# Thread: intersection of vector functions problem

1. ## intersection of vector functions problem

Hello everyone,

I am stuck on this question, although I suspect it is easy enough to solve, my textbook isn't providing a lot of help, if y'all could explain how to solve this I'd appreciate it!

Find a vector function whose graph is the curve of intersection of the sphere x^2 + y^2 + z^2 = 10 and the plane x = -1.

Thanks!

2. Originally Posted by ocryan
Hello everyone,

I am stuck on this question, although I suspect it is easy enough to solve, my textbook isn't providing a lot of help, if y'all could explain how to solve this I'd appreciate it!

Find a vector function whose graph is the curve of intersection of the sphere x^2 + y^2 + z^2 = 10 and the plane x = -1.

Thanks!
Note that when x=-1, $\displaystyle x^2+y^2+z^2=10\implies y^2+z^2=9$.

So the vector valued function $\displaystyle \mathbf{f}(x(t),y(t),z(t))=\left<-1,3\cos t,3\sin t\right>$ should work (to get the last two components, parameterize the equation for the circle $\displaystyle y^2+z^2=9$).

Does this make sense?

3. That does make sense, however, it seems that there must have been a miscalculation somewhere?

-3 sin t, 3 cos t, -1
3 sin t, 1 , -3 sin t
1, 3 cos t, -3 sin t
3 cos t, -3 sin t, 1
-1, 3 sin t, -3 cos t
3 cos t, -1, -3 sin t
plane and sphere don't intersect.

Given those, your answer of -1, 3 cos t, 3 sin t, isn't available...

Oh, also a question I had that is a part of another question, what is the vector function for a circular cylinder of radius 1?

4. Originally Posted by ocryan
That does make sense, however, it seems that there must have been a miscalculation somewhere?

-3 sin t, 3 cos t, -1
3 sin t, 1 , -3 sin t
1, 3 cos t, -3 sin t
3 cos t, -3 sin t, 1
-1, 3 sin t, -3 cos t
3 cos t, -1, -3 sin t
plane and sphere don't intersect.

Given those, your answer of -1, 3 cos t, 3 sin t, isn't available...
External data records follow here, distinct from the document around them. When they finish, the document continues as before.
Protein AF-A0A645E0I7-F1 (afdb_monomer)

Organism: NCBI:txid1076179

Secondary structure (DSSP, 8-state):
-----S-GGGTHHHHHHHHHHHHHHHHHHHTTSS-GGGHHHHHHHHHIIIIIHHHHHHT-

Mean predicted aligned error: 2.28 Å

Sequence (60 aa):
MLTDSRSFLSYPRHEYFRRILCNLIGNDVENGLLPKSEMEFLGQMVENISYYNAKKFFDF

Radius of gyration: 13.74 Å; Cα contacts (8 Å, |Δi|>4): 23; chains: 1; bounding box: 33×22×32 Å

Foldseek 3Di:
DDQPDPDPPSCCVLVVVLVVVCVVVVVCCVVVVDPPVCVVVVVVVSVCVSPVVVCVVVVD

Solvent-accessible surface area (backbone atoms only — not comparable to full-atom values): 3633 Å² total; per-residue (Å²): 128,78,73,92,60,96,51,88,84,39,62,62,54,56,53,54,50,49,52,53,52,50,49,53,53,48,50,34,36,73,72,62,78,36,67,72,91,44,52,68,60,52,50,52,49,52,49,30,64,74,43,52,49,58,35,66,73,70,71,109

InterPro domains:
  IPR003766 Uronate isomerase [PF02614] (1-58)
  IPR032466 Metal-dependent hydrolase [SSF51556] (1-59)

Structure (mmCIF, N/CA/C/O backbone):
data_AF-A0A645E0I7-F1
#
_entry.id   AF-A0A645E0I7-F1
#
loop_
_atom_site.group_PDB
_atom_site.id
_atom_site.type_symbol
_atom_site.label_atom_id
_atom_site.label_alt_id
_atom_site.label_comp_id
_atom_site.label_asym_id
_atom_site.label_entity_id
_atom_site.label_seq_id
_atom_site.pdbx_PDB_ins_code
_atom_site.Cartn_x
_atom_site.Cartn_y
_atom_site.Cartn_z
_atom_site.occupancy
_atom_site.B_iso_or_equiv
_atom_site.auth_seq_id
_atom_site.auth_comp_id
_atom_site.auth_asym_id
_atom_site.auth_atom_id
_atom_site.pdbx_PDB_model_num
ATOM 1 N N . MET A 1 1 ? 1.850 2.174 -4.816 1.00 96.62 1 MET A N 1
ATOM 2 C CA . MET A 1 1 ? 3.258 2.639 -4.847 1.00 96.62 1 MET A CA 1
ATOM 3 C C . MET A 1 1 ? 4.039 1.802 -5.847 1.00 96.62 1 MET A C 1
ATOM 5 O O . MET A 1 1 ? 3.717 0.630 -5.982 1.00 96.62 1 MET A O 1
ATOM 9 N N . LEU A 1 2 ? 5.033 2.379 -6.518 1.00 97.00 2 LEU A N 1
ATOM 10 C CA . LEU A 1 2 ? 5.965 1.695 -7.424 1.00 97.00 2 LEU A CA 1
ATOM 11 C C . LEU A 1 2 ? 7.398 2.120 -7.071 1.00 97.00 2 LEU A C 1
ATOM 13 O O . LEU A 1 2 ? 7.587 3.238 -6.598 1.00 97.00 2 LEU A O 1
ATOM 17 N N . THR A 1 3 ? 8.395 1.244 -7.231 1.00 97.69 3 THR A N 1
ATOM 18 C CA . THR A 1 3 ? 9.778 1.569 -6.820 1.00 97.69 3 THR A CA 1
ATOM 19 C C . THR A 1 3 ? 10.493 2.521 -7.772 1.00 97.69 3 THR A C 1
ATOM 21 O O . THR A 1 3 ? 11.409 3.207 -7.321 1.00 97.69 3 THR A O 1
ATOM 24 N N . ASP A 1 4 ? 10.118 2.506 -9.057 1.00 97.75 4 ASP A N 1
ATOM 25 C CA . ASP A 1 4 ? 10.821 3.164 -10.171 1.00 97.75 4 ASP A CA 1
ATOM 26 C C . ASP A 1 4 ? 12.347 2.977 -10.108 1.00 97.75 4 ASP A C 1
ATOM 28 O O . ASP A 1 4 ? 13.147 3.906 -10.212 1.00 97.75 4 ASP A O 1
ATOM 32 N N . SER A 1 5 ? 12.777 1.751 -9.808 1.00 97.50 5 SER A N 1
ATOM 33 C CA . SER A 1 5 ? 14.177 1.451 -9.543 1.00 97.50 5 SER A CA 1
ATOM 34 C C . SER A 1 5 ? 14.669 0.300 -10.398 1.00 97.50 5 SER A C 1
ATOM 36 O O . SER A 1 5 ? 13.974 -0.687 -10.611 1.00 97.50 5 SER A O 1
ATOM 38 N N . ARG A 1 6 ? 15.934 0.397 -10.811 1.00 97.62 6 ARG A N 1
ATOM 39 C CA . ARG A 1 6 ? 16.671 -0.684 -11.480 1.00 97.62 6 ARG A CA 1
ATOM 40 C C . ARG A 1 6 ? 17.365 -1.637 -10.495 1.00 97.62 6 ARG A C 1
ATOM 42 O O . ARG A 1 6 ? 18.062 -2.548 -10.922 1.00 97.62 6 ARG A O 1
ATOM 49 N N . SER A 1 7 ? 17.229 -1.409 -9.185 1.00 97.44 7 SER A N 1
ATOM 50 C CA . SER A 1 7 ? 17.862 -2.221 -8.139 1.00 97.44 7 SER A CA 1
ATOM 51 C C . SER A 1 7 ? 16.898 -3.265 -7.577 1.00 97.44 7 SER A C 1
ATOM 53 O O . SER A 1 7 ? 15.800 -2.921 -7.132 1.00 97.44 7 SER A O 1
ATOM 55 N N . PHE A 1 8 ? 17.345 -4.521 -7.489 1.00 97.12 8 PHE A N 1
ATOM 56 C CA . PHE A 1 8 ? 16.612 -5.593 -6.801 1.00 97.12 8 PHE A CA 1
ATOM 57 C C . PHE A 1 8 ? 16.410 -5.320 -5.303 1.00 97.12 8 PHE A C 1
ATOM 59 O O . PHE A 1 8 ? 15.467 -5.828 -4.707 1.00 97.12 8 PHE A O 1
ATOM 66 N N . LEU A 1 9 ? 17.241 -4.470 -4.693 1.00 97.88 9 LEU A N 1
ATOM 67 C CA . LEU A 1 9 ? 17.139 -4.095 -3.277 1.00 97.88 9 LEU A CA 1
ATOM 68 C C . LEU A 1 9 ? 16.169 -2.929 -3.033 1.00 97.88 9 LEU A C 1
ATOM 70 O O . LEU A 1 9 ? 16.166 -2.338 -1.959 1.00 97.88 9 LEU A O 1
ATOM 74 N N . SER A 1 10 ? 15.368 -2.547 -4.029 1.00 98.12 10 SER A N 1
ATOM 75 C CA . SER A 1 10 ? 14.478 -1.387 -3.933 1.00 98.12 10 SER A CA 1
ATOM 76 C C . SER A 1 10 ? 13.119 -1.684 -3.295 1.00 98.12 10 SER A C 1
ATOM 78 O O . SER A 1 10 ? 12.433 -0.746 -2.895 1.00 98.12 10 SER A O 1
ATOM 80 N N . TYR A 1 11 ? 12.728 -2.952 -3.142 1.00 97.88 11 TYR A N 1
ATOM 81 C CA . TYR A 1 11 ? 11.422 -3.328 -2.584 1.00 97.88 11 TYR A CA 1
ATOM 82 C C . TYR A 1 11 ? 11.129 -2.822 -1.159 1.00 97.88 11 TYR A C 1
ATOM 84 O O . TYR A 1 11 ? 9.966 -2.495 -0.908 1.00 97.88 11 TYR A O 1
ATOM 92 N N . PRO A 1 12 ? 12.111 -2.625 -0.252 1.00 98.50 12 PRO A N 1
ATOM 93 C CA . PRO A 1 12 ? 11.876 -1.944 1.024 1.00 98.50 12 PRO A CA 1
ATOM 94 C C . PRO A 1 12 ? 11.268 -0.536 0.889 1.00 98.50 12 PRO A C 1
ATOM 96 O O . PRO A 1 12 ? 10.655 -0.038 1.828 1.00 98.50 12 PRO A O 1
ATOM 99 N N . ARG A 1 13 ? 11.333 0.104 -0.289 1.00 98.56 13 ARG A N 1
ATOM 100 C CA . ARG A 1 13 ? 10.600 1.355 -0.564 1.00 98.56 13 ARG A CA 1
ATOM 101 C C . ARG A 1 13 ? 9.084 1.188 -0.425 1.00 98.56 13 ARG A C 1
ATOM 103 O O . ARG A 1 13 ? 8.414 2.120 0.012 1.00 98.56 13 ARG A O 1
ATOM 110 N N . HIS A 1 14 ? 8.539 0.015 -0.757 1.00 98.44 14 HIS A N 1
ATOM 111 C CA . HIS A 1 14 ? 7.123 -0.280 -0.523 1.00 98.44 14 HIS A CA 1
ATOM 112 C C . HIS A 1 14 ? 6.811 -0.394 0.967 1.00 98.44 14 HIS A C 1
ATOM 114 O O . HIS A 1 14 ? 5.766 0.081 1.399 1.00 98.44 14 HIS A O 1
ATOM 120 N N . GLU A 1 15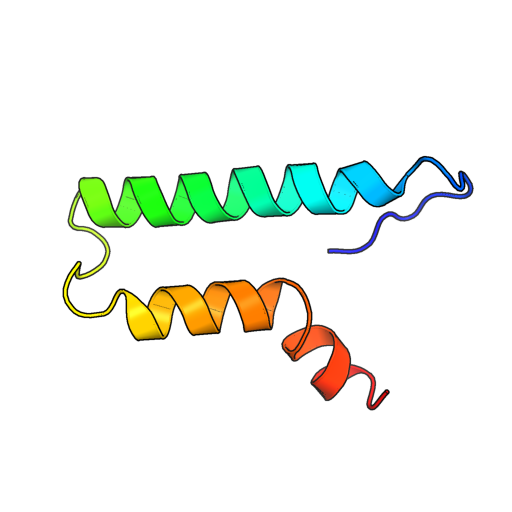 ? 7.705 -0.992 1.756 1.00 98.44 15 GLU A N 1
ATOM 121 C CA . GLU A 1 15 ? 7.549 -1.036 3.210 1.00 98.44 15 GLU A CA 1
ATOM 122 C C . GLU A 1 15 ? 7.572 0.378 3.801 1.00 98.44 15 GLU A C 1
ATOM 124 O O . GLU A 1 15 ? 6.687 0.732 4.576 1.00 98.44 15 GLU A O 1
ATOM 129 N N . TYR A 1 16 ? 8.526 1.212 3.376 1.00 98.50 16 TYR A N 1
ATOM 130 C CA . TYR A 1 16 ? 8.616 2.604 3.812 1.00 98.50 16 TYR A CA 1
ATOM 131 C C . TYR A 1 16 ? 7.336 3.389 3.493 1.00 98.50 16 TYR A C 1
ATOM 133 O O . TYR A 1 16 ? 6.772 4.041 4.370 1.00 98.50 16 TYR A O 1
ATOM 141 N N . PHE A 1 17 ? 6.812 3.246 2.271 1.00 98.75 17 PHE A N 1
ATOM 142 C CA . PHE A 1 17 ? 5.519 3.812 1.882 1.00 98.75 17 PHE A CA 1
ATOM 143 C C . PHE A 1 17 ? 4.371 3.331 2.784 1.00 98.75 17 PHE A C 1
ATOM 145 O O . PHE A 1 17 ? 3.591 4.150 3.264 1.00 98.75 17 PHE A O 1
ATOM 152 N N . ARG A 1 18 ? 4.274 2.021 3.049 1.00 98.69 18 ARG A N 1
ATOM 153 C CA . ARG A 1 18 ? 3.216 1.447 3.901 1.00 98.69 18 ARG A CA 1
ATOM 154 C C . ARG A 1 18 ? 3.286 1.983 5.328 1.00 98.69 18 ARG A C 1
ATOM 156 O O . ARG A 1 18 ? 2.253 2.313 5.893 1.00 98.69 18 ARG A O 1
ATOM 163 N N . ARG A 1 19 ? 4.489 2.129 5.893 1.00 98.69 19 ARG A N 1
ATOM 164 C CA . ARG A 1 19 ? 4.685 2.715 7.230 1.00 98.69 19 ARG A CA 1
ATOM 165 C C . ARG A 1 19 ? 4.205 4.163 7.290 1.00 98.69 19 ARG A C 1
ATOM 167 O O . ARG A 1 19 ? 3.503 4.519 8.228 1.00 98.69 19 ARG A O 1
ATOM 174 N N . ILE A 1 20 ? 4.537 4.974 6.284 1.00 98.75 20 ILE A N 1
ATOM 175 C CA . ILE A 1 20 ? 4.069 6.366 6.199 1.00 98.75 20 ILE A CA 1
ATOM 176 C C . ILE A 1 20 ? 2.542 6.417 6.085 1.00 98.75 20 ILE A C 1
ATOM 178 O O . ILE A 1 20 ? 1.906 7.166 6.821 1.00 98.75 20 ILE A O 1
ATOM 182 N N . LEU A 1 21 ? 1.955 5.600 5.206 1.00 98.69 21 LEU A N 1
ATOM 183 C CA . LEU A 1 21 ? 0.50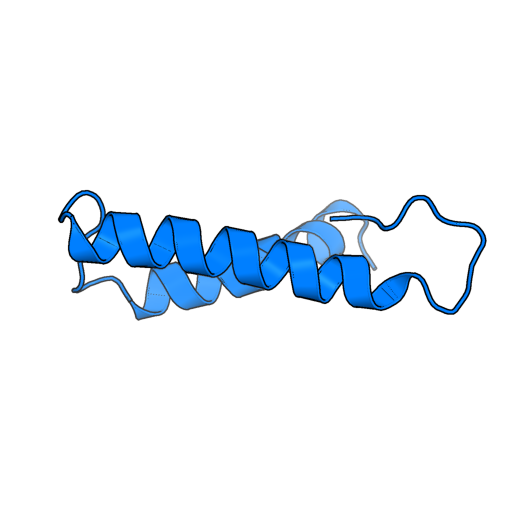6 5.530 5.013 1.00 98.69 21 LEU A CA 1
ATOM 184 C C . LEU A 1 21 ? -0.225 5.130 6.303 1.00 98.69 21 LEU A C 1
ATOM 186 O O . LEU A 1 21 ? -1.175 5.799 6.700 1.00 98.69 21 LEU A O 1
ATOM 190 N N . CYS A 1 22 ? 0.225 4.066 6.972 1.00 98.44 22 CYS A N 1
ATOM 191 C CA . CYS A 1 22 ? -0.394 3.608 8.212 1.00 98.44 22 CYS A CA 1
ATOM 192 C C . CYS A 1 22 ? -0.225 4.619 9.350 1.00 98.44 22 CYS A C 1
ATOM 194 O O . CYS A 1 22 ? -1.162 4.801 10.119 1.00 98.44 22 CYS A O 1
ATOM 196 N N . ASN A 1 23 ? 0.920 5.307 9.443 1.00 98.69 23 ASN A N 1
ATOM 197 C CA . ASN A 1 23 ? 1.100 6.379 10.425 1.00 98.69 23 ASN A CA 1
ATOM 198 C C . ASN A 1 23 ? 0.151 7.553 10.168 1.00 98.69 23 ASN A C 1
ATOM 200 O O . ASN A 1 23 ? -0.416 8.077 11.119 1.00 98.69 23 ASN A O 1
ATOM 204 N N . LEU A 1 24 ? -0.036 7.960 8.908 1.00 98.56 24 LEU A N 1
ATOM 205 C CA . LEU A 1 24 ? -0.977 9.026 8.557 1.00 98.56 24 LEU A CA 1
ATOM 206 C C . LEU A 1 24 ? -2.399 8.668 9.013 1.00 98.56 24 LEU A C 1
ATOM 208 O O . LEU A 1 24 ? -3.001 9.409 9.781 1.00 98.56 24 LEU A O 1
ATOM 212 N N . ILE A 1 25 ? -2.888 7.490 8.613 1.00 98.38 25 ILE A N 1
ATOM 213 C CA . ILE A 1 25 ? -4.234 7.019 8.968 1.00 98.38 25 ILE A CA 1
ATOM 214 C C . ILE A 1 25 ? -4.372 6.845 10.486 1.00 98.38 25 ILE A C 1
ATOM 216 O O . ILE A 1 25 ? -5.378 7.247 11.061 1.00 98.38 25 ILE A O 1
ATOM 220 N N . GLY A 1 26 ? -3.367 6.265 11.147 1.00 98.06 26 GLY A N 1
ATOM 221 C CA . GLY A 1 26 ? -3.362 6.076 12.597 1.00 98.06 26 GLY A CA 1
ATOM 222 C C . GLY A 1 26 ? -3.464 7.400 13.353 1.00 98.06 26 GLY A C 1
ATOM 223 O O . GLY A 1 26 ? -4.303 7.530 14.240 1.00 98.06 26 GLY A O 1
ATOM 224 N N . ASN A 1 27 ? -2.692 8.408 12.940 1.00 98.50 27 ASN A N 1
ATOM 225 C CA . ASN A 1 27 ? -2.756 9.747 13.522 1.00 98.50 27 ASN A CA 1
ATOM 226 C C . ASN A 1 27 ? -4.129 10.396 13.302 1.00 98.50 27 ASN A C 1
ATOM 228 O O . ASN A 1 27 ? -4.671 11.006 14.220 1.00 98.50 27 ASN A O 1
ATOM 232 N N . ASP A 1 28 ? -4.722 10.254 12.115 1.00 98.44 28 ASP A N 1
ATOM 233 C CA . ASP A 1 28 ? -6.060 10.788 11.833 1.00 98.44 28 ASP A CA 1
ATOM 234 C C . ASP A 1 28 ? -7.134 10.122 12.712 1.00 98.44 28 ASP A C 1
ATOM 236 O O . ASP A 1 28 ? -8.046 10.788 13.207 1.00 98.44 28 ASP A O 1
ATOM 240 N N . VAL A 1 29 ? -7.000 8.819 12.974 1.00 98.06 29 VAL A N 1
ATOM 241 C CA . VAL A 1 29 ? -7.864 8.075 13.903 1.00 98.06 29 VAL A CA 1
ATOM 242 C C . VAL A 1 29 ? -7.667 8.531 15.355 1.00 98.06 29 VAL A C 1
ATOM 244 O O . VAL A 1 29 ? -8.637 8.669 16.105 1.00 98.06 29 VAL A O 1
ATOM 247 N N . GLU A 1 30 ? -6.428 8.765 15.786 1.00 98.06 30 GLU A N 1
ATOM 248 C CA . GLU A 1 30 ? -6.121 9.255 17.136 1.00 98.06 30 GLU A CA 1
ATOM 249 C C . GLU A 1 30 ? -6.641 10.676 17.369 1.00 98.06 30 GLU A C 1
ATOM 251 O O . GLU A 1 30 ? -7.206 10.950 18.429 1.00 98.06 30 GLU A O 1
ATOM 256 N N . ASN A 1 31 ? -6.537 11.536 16.354 1.00 98.12 31 ASN A N 1
ATOM 257 C CA . ASN A 1 31 ? -7.032 12.912 16.367 1.00 98.12 31 ASN A CA 1
ATOM 258 C C . ASN A 1 31 ? -8.558 13.021 16.191 1.00 98.12 31 ASN A C 1
ATOM 260 O O . ASN A 1 31 ? -9.101 14.123 16.243 1.00 98.12 31 ASN A O 1
ATOM 264 N N . GLY A 1 32 ? -9.262 11.904 15.976 1.00 96.81 32 GLY A N 1
ATOM 265 C CA . GLY A 1 32 ? 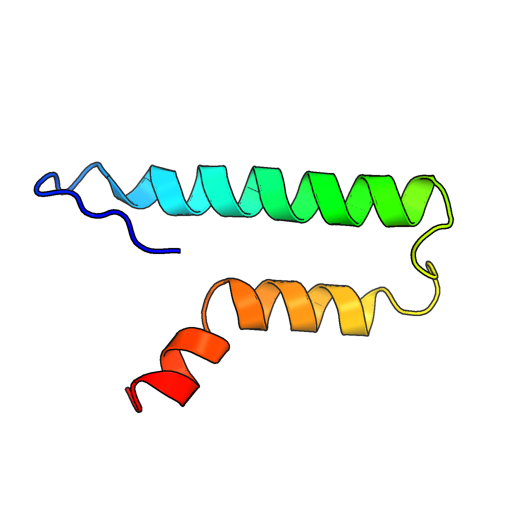-10.715 11.882 15.788 1.00 96.81 32 GLY A CA 1
ATOM 266 C C . GLY A 1 32 ? -11.189 12.410 14.429 1.00 96.81 32 GLY A C 1
ATOM 267 O O . GLY A 1 32 ? -12.374 12.693 14.273 1.00 96.81 32 GLY A O 1
ATOM 268 N N . LEU A 1 33 ? -10.287 12.532 13.450 1.00 97.81 33 LEU A N 1
ATOM 269 C CA . LEU A 1 33 ? -10.614 12.878 12.063 1.00 97.81 33 LEU A CA 1
ATOM 270 C C . LEU A 1 33 ? -11.206 11.681 11.310 1.00 97.81 33 LEU A C 1
ATOM 272 O O . LEU A 1 33 ? -11.999 11.861 10.387 1.00 97.81 33 LEU A O 1
ATOM 276 N N . LEU A 1 34 ? -10.841 10.465 11.726 1.00 97.44 34 LEU A N 1
ATOM 277 C CA . LEU A 1 34 ? -11.415 9.214 11.242 1.00 97.44 34 LEU A CA 1
ATOM 278 C C . LEU A 1 34 ? -12.071 8.431 12.394 1.00 97.44 34 LEU A C 1
ATOM 280 O O . LEU A 1 34 ? -11.511 8.357 13.494 1.00 97.44 34 LEU A O 1
ATOM 284 N N . PRO A 1 35 ? -13.248 7.822 12.169 1.00 95.88 35 PRO A N 1
ATOM 285 C CA . PRO A 1 35 ? -13.972 7.104 13.208 1.00 95.88 35 PRO A CA 1
ATOM 286 C C . PRO A 1 35 ? -13.270 5.793 13.580 1.00 95.88 35 PRO A C 1
ATOM 288 O O . PRO A 1 35 ? -13.117 4.886 12.764 1.00 95.88 35 PRO A O 1
ATOM 291 N N . LYS A 1 36 ? -12.926 5.642 14.865 1.00 95.12 36 LYS A N 1
ATOM 292 C CA . LYS A 1 36 ? -12.359 4.394 15.418 1.00 95.12 36 LYS A CA 1
ATOM 293 C C . LYS A 1 36 ? -13.258 3.172 15.200 1.00 95.12 36 LYS A C 1
ATOM 295 O O . LYS A 1 36 ? -12.747 2.060 15.111 1.00 95.12 36 LYS A O 1
ATOM 300 N N . SER A 1 37 ? -14.575 3.368 15.107 1.00 96.19 37 SER A N 1
ATOM 301 C CA . SER A 1 37 ? -15.544 2.300 14.831 1.00 96.19 37 SER A CA 1
ATOM 302 C C . SER A 1 37 ? -15.386 1.669 13.445 1.00 96.19 37 SER A C 1
ATOM 304 O O . SER A 1 37 ? -15.857 0.557 13.247 1.00 96.19 37 SER A O 1
ATOM 306 N N . GLU A 1 38 ? -14.712 2.332 12.502 1.00 96.31 38 GLU A N 1
ATOM 307 C CA . GLU A 1 38 ? -14.523 1.854 11.124 1.00 96.31 38 GLU A CA 1
ATOM 308 C C . GLU A 1 38 ? -13.141 1.223 10.886 1.00 96.31 38 GLU A C 1
ATOM 310 O O . GLU A 1 38 ? -12.648 1.173 9.761 1.00 96.31 38 GLU A O 1
ATOM 315 N N . MET A 1 39 ? -12.492 0.712 11.936 1.00 95.94 39 MET A N 1
ATOM 316 C CA . MET A 1 39 ? -11.146 0.134 11.837 1.00 95.94 39 MET A CA 1
ATOM 317 C C . MET A 1 39 ? -11.035 -0.988 10.791 1.00 95.94 39 MET A C 1
ATOM 319 O O . MET A 1 39 ? -10.027 -1.085 10.094 1.00 95.94 39 MET A O 1
ATOM 323 N N . GLU A 1 40 ? -12.073 -1.814 10.647 1.00 97.56 40 GLU A N 1
ATOM 324 C CA . GLU A 1 40 ? -12.119 -2.882 9.641 1.00 97.56 40 GLU A CA 1
ATOM 325 C C . GLU A 1 40 ? -12.100 -2.316 8.212 1.00 97.56 40 GLU A C 1
ATOM 327 O O . GLU A 1 40 ? -11.315 -2.757 7.370 1.00 97.56 40 GLU A O 1
ATOM 332 N N . PHE A 1 41 ? -12.891 -1.270 7.958 1.00 97.81 41 PHE A N 1
ATOM 333 C CA . PHE A 1 41 ? -12.902 -0.569 6.676 1.00 97.81 41 PHE A CA 1
ATOM 334 C C . PHE A 1 41 ? -11.549 0.095 6.381 1.00 97.81 41 PHE A C 1
ATOM 336 O O . PHE A 1 41 ? -11.033 -0.019 5.268 1.00 97.81 41 PHE A O 1
ATOM 343 N N . LEU A 1 42 ? -10.936 0.739 7.380 1.00 98.19 42 LEU A N 1
ATOM 344 C CA . LEU A 1 42 ? -9.610 1.347 7.241 1.00 98.19 42 LEU A CA 1
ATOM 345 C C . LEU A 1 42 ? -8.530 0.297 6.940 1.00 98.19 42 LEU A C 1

Oh, also a question I had that is a part of another question, what is the vector function for a circular cylinder of radius 1?
In this case, $\displaystyle \left<-1,3\sin t,-3\cos t\right>$ works as well since $\displaystyle y^2+z^2=\left(3\sin t\right)^2+\left(-3\cos t\right)^2=9\left(\sin^2t+\cos^2t\right)=9$ which still gives us the equation of the circle we started with.

To answer the second question, I need to know which axis acts as the center of each circular cross section since I can come up with 3 different equations (one for each coordinate axis).

5. Ah, thank you very much. I appreciate your help.

For my other question, z serves as the axis for the cylinder.

6. Originally Posted by ocryan
Ah, thank you very much. I appreciate your help.

For my other question, z serves as the axis for the cylinder.
In this case, z can be anything, so lets say $\displaystyle z=t$. Then we just have the equation for a circle $\displaystyle x^2+y^2=1$. This is parameterized by $\displaystyle x=3\cos t$ and $\displaystyle y=3\sin t$.

Therefore, the parameterization for the cylinder would be $\displaystyle \left<3\cos t,3\sin t,t\right>$.

Does this make sense?

(If this is another multiple choice question, note that the first two elements can be swapped [if needed] and can be postive,negative, or any combination thereof).

7. Hmm, maybe I should post the full question.

A circular cylinder of radius 1 and the parabolic cylinder z = 2x^2 - 1 intersect as shown in...

Which vector function has the curve of intersection as its graph if x(0) = 1.